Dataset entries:

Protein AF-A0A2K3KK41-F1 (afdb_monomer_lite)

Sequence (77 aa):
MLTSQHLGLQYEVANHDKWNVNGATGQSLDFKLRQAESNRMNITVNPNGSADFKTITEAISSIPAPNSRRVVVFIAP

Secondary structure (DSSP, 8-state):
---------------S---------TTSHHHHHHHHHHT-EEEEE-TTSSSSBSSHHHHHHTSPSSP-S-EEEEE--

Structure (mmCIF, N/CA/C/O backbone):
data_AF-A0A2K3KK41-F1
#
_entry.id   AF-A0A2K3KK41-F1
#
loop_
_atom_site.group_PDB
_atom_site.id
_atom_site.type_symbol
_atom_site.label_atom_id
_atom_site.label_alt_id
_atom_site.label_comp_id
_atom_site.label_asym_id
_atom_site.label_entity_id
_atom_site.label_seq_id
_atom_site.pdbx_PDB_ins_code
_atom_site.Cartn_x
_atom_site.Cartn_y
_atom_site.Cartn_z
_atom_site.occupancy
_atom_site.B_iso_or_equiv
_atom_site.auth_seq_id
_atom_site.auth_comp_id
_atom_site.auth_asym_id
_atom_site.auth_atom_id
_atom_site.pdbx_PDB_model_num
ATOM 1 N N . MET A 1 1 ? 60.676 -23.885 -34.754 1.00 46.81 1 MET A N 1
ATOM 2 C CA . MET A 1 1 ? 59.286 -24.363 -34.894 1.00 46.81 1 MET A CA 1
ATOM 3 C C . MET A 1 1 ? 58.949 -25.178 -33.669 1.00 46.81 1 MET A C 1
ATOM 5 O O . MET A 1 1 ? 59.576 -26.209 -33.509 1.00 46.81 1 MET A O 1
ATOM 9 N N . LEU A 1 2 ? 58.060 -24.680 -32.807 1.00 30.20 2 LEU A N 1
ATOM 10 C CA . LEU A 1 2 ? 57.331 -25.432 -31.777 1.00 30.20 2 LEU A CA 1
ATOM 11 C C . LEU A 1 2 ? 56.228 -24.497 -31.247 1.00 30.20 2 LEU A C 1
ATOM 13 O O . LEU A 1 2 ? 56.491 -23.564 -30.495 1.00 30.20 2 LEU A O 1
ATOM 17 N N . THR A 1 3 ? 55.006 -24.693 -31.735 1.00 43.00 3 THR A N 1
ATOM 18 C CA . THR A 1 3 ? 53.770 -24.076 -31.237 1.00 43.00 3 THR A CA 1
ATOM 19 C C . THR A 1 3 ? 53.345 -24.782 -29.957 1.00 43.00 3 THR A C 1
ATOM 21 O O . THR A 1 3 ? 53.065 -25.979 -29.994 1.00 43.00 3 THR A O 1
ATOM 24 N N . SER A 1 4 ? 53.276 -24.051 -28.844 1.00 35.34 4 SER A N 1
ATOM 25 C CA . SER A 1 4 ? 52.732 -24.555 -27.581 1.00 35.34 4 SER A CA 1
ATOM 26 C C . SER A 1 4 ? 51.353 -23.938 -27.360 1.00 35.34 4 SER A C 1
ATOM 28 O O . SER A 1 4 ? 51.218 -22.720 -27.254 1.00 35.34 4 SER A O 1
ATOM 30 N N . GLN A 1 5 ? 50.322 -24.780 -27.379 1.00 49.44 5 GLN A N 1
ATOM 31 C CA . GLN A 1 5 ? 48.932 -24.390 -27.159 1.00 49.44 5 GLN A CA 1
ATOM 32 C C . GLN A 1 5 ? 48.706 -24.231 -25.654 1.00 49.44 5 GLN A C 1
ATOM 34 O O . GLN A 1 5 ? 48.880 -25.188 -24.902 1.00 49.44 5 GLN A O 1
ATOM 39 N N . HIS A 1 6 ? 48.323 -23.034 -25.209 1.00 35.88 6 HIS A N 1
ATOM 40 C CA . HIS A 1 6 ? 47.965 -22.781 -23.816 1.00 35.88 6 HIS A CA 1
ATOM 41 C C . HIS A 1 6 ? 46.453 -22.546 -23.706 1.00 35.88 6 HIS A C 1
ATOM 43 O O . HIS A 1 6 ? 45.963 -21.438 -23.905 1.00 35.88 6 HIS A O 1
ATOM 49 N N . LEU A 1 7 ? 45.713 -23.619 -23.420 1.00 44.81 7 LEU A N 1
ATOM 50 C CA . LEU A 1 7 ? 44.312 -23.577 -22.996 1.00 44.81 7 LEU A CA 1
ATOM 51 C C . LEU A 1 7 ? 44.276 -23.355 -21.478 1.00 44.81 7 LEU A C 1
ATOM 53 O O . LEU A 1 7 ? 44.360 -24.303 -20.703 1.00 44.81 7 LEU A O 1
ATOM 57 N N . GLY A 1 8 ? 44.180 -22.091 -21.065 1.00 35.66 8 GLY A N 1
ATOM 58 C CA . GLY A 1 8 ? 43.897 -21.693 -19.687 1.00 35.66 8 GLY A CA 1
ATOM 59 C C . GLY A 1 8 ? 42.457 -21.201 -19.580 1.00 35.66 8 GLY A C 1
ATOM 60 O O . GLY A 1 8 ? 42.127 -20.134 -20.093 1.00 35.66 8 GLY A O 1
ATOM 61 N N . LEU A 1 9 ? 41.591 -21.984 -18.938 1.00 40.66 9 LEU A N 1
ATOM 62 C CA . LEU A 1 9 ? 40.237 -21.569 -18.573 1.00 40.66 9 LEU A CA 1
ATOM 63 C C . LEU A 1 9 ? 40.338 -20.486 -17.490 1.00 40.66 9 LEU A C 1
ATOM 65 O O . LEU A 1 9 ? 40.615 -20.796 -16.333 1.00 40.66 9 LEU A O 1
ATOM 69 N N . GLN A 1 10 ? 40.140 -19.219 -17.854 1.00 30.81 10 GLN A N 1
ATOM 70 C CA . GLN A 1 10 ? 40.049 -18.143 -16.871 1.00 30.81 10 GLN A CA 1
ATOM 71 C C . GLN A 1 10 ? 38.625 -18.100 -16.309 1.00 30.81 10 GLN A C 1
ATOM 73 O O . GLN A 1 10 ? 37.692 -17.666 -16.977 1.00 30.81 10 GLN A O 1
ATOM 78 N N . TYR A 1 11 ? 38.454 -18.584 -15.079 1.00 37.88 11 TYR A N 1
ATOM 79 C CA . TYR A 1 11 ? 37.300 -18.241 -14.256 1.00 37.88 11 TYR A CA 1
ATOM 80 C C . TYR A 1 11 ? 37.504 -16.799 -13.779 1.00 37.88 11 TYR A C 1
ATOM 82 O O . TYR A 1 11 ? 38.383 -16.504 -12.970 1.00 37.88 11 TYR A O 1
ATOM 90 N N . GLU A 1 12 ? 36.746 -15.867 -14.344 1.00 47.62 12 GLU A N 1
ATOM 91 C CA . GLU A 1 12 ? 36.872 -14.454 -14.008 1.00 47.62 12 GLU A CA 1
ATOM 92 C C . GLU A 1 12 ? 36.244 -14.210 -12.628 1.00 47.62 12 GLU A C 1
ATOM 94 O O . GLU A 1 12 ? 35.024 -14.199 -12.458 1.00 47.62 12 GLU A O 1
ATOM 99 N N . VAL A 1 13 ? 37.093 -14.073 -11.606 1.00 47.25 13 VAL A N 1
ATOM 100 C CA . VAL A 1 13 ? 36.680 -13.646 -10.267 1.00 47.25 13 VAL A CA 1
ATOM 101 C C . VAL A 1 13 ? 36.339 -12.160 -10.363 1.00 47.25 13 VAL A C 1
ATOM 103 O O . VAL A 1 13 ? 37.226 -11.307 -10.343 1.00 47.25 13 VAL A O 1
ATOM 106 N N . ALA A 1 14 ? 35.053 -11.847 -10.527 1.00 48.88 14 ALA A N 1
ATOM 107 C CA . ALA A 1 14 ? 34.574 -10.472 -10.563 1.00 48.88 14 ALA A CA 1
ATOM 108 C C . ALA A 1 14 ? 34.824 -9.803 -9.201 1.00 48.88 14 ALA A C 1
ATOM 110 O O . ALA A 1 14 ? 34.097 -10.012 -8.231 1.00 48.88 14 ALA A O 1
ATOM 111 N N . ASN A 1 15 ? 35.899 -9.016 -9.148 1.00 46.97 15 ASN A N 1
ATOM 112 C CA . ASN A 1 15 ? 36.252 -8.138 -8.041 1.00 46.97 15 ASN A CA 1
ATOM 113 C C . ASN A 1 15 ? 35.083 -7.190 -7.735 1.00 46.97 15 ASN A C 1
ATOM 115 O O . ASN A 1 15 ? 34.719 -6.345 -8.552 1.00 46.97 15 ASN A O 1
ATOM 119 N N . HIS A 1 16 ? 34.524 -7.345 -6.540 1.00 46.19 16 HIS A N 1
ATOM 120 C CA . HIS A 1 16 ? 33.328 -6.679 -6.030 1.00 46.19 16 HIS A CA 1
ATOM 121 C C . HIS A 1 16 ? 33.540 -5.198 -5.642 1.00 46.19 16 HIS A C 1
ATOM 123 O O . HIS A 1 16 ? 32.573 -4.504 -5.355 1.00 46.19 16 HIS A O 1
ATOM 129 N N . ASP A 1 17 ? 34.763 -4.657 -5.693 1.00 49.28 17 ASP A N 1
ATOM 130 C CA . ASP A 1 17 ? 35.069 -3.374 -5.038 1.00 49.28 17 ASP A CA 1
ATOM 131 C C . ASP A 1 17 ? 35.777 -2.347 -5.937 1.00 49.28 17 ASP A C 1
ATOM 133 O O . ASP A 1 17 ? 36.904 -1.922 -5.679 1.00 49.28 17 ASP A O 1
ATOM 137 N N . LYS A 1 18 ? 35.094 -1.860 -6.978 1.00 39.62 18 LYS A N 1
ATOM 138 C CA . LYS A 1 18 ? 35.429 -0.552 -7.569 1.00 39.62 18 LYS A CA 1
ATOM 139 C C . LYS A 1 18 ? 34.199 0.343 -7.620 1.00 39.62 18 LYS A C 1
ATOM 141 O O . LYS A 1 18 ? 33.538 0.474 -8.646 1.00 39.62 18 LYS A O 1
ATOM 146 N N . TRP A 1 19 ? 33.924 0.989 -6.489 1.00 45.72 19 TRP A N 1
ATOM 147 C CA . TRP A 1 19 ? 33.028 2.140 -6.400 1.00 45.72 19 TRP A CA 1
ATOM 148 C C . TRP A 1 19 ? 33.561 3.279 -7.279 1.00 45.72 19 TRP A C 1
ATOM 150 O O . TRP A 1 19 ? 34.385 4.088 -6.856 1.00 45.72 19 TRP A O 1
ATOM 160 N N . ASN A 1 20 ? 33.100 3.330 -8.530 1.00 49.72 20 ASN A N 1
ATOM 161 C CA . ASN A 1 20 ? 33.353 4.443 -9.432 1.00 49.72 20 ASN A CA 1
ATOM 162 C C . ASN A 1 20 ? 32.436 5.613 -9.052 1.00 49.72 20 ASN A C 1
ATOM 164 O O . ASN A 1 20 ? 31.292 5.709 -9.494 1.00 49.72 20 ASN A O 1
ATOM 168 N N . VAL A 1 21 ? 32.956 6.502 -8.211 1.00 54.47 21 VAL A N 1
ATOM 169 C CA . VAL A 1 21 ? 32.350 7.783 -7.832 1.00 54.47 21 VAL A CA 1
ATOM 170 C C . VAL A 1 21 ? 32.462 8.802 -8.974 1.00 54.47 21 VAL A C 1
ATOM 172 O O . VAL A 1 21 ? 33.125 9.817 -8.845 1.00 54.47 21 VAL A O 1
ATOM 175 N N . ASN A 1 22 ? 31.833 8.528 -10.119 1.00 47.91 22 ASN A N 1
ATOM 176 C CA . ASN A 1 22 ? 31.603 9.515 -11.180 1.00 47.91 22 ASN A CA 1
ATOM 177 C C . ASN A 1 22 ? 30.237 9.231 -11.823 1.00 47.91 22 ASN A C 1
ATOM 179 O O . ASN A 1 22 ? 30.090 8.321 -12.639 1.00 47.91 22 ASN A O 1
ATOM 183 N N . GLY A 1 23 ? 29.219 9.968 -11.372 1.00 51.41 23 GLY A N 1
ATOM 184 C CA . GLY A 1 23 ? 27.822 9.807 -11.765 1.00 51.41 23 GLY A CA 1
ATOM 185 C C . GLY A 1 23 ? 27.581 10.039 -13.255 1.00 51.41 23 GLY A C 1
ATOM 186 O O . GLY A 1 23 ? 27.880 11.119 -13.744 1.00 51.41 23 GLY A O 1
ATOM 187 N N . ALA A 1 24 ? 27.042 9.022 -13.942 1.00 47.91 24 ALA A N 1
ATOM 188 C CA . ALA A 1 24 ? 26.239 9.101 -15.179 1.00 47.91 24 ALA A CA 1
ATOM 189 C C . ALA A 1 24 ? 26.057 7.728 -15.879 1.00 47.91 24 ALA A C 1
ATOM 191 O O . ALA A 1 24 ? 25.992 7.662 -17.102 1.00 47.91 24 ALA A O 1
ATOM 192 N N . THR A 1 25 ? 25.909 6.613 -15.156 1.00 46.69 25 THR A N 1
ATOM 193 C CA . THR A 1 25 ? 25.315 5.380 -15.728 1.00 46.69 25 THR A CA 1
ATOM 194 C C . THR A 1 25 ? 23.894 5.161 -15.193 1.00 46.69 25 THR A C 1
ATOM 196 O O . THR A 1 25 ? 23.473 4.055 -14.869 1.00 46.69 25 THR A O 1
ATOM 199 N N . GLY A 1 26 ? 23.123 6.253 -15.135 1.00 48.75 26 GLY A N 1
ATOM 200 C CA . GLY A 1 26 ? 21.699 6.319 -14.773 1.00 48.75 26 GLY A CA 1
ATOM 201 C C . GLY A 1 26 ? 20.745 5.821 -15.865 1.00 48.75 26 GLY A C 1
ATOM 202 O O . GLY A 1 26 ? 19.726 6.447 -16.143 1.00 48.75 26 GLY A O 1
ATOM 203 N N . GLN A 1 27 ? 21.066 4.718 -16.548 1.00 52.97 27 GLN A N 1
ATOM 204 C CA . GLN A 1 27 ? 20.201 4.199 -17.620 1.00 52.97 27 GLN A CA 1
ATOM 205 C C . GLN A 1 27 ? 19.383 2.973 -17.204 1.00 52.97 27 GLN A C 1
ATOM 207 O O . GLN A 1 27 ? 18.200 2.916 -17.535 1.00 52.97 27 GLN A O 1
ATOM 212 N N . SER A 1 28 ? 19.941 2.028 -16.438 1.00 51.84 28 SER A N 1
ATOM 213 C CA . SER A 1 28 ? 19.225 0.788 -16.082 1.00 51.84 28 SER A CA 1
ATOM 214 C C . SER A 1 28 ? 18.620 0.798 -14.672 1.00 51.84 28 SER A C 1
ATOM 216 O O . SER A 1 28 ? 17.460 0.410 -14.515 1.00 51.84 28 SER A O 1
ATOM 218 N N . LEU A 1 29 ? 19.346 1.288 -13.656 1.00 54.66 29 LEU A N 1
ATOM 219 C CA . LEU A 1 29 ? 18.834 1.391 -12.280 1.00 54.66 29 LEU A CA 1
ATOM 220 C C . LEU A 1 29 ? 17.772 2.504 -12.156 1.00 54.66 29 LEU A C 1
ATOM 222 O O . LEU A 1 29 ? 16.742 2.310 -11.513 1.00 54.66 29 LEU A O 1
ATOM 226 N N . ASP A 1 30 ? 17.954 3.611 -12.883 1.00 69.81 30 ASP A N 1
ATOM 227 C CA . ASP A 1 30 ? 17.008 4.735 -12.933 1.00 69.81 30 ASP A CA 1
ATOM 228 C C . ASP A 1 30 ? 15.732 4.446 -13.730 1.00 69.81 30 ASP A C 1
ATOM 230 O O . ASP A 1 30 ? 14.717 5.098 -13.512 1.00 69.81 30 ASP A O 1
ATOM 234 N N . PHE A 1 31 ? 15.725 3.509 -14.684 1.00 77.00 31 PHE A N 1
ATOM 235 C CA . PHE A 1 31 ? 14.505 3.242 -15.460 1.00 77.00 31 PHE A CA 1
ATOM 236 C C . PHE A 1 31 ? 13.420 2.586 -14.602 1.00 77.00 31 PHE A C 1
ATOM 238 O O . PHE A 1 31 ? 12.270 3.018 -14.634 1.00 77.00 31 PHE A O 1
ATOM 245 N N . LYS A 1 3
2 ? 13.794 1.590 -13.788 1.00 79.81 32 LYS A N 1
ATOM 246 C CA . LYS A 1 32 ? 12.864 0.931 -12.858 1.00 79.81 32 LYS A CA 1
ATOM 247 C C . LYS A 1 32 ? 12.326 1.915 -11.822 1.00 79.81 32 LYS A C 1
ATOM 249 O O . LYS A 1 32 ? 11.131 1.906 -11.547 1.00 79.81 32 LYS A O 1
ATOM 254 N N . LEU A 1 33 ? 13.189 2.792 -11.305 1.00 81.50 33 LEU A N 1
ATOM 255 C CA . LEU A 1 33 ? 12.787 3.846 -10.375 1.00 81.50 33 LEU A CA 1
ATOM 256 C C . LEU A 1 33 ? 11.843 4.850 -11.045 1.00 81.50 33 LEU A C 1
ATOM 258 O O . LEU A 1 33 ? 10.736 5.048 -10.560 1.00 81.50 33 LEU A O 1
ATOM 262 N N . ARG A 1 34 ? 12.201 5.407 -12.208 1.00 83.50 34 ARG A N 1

_WHAT YOU SHOULD DO_: Take exactly the lines from the one containing "ATOM 184 C CA" through the one containing "ATOM 201 C C" in the data above, and output them with nothing added.

_TASK OUTPUT_:
ATOM 184 C CA . GLY A 1 23 ? 27.822 9.807 -11.765 1.00 51.41 23 GLY A CA 1
ATOM 185 C C . GLY A 1 23 ? 27.581 10.039 -13.255 1.00 51.41 23 GLY A C 1
ATOM 186 O O . GLY A 1 23 ? 27.880 11.119 -13.744 1.00 51.41 23 GLY A O 1
ATOM 187 N N . ALA A 1 24 ? 27.042 9.022 -13.942 1.00 47.91 24 ALA A N 1
ATOM 188 C CA . ALA A 1 24 ? 26.239 9.101 -15.179 1.00 47.91 24 ALA A CA 1
ATOM 189 C C . ALA A 1 24 ? 26.057 7.728 -15.879 1.00 47.91 24 ALA A C 1
ATOM 191 O O . ALA A 1 24 ? 25.992 7.662 -17.102 1.00 47.91 24 ALA A O 1
ATOM 192 N N . THR A 1 25 ? 25.909 6.613 -15.156 1.00 46.69 25 THR A N 1
ATOM 193 C CA . THR A 1 25 ? 25.315 5.380 -15.728 1.00 46.69 25 THR A CA 1
ATOM 194 C C . THR A 1 25 ? 23.894 5.161 -15.193 1.00 46.69 25 THR A C 1
ATOM 196 O O . THR A 1 25 ? 23.473 4.055 -14.869 1.00 46.69 25 THR A O 1
ATOM 199 N N . GLY A 1 26 ? 23.123 6.253 -15.135 1.00 48.75 26 GLY A N 1
ATOM 200 C CA . GLY A 1 26 ? 21.699 6.319 -14.773 1.00 48.75 26 GLY A CA 1
ATOM 201 C C . GLY A 1 26 ? 20.745 5.821 -15.865 1.00 48.75 26 GLY A C 1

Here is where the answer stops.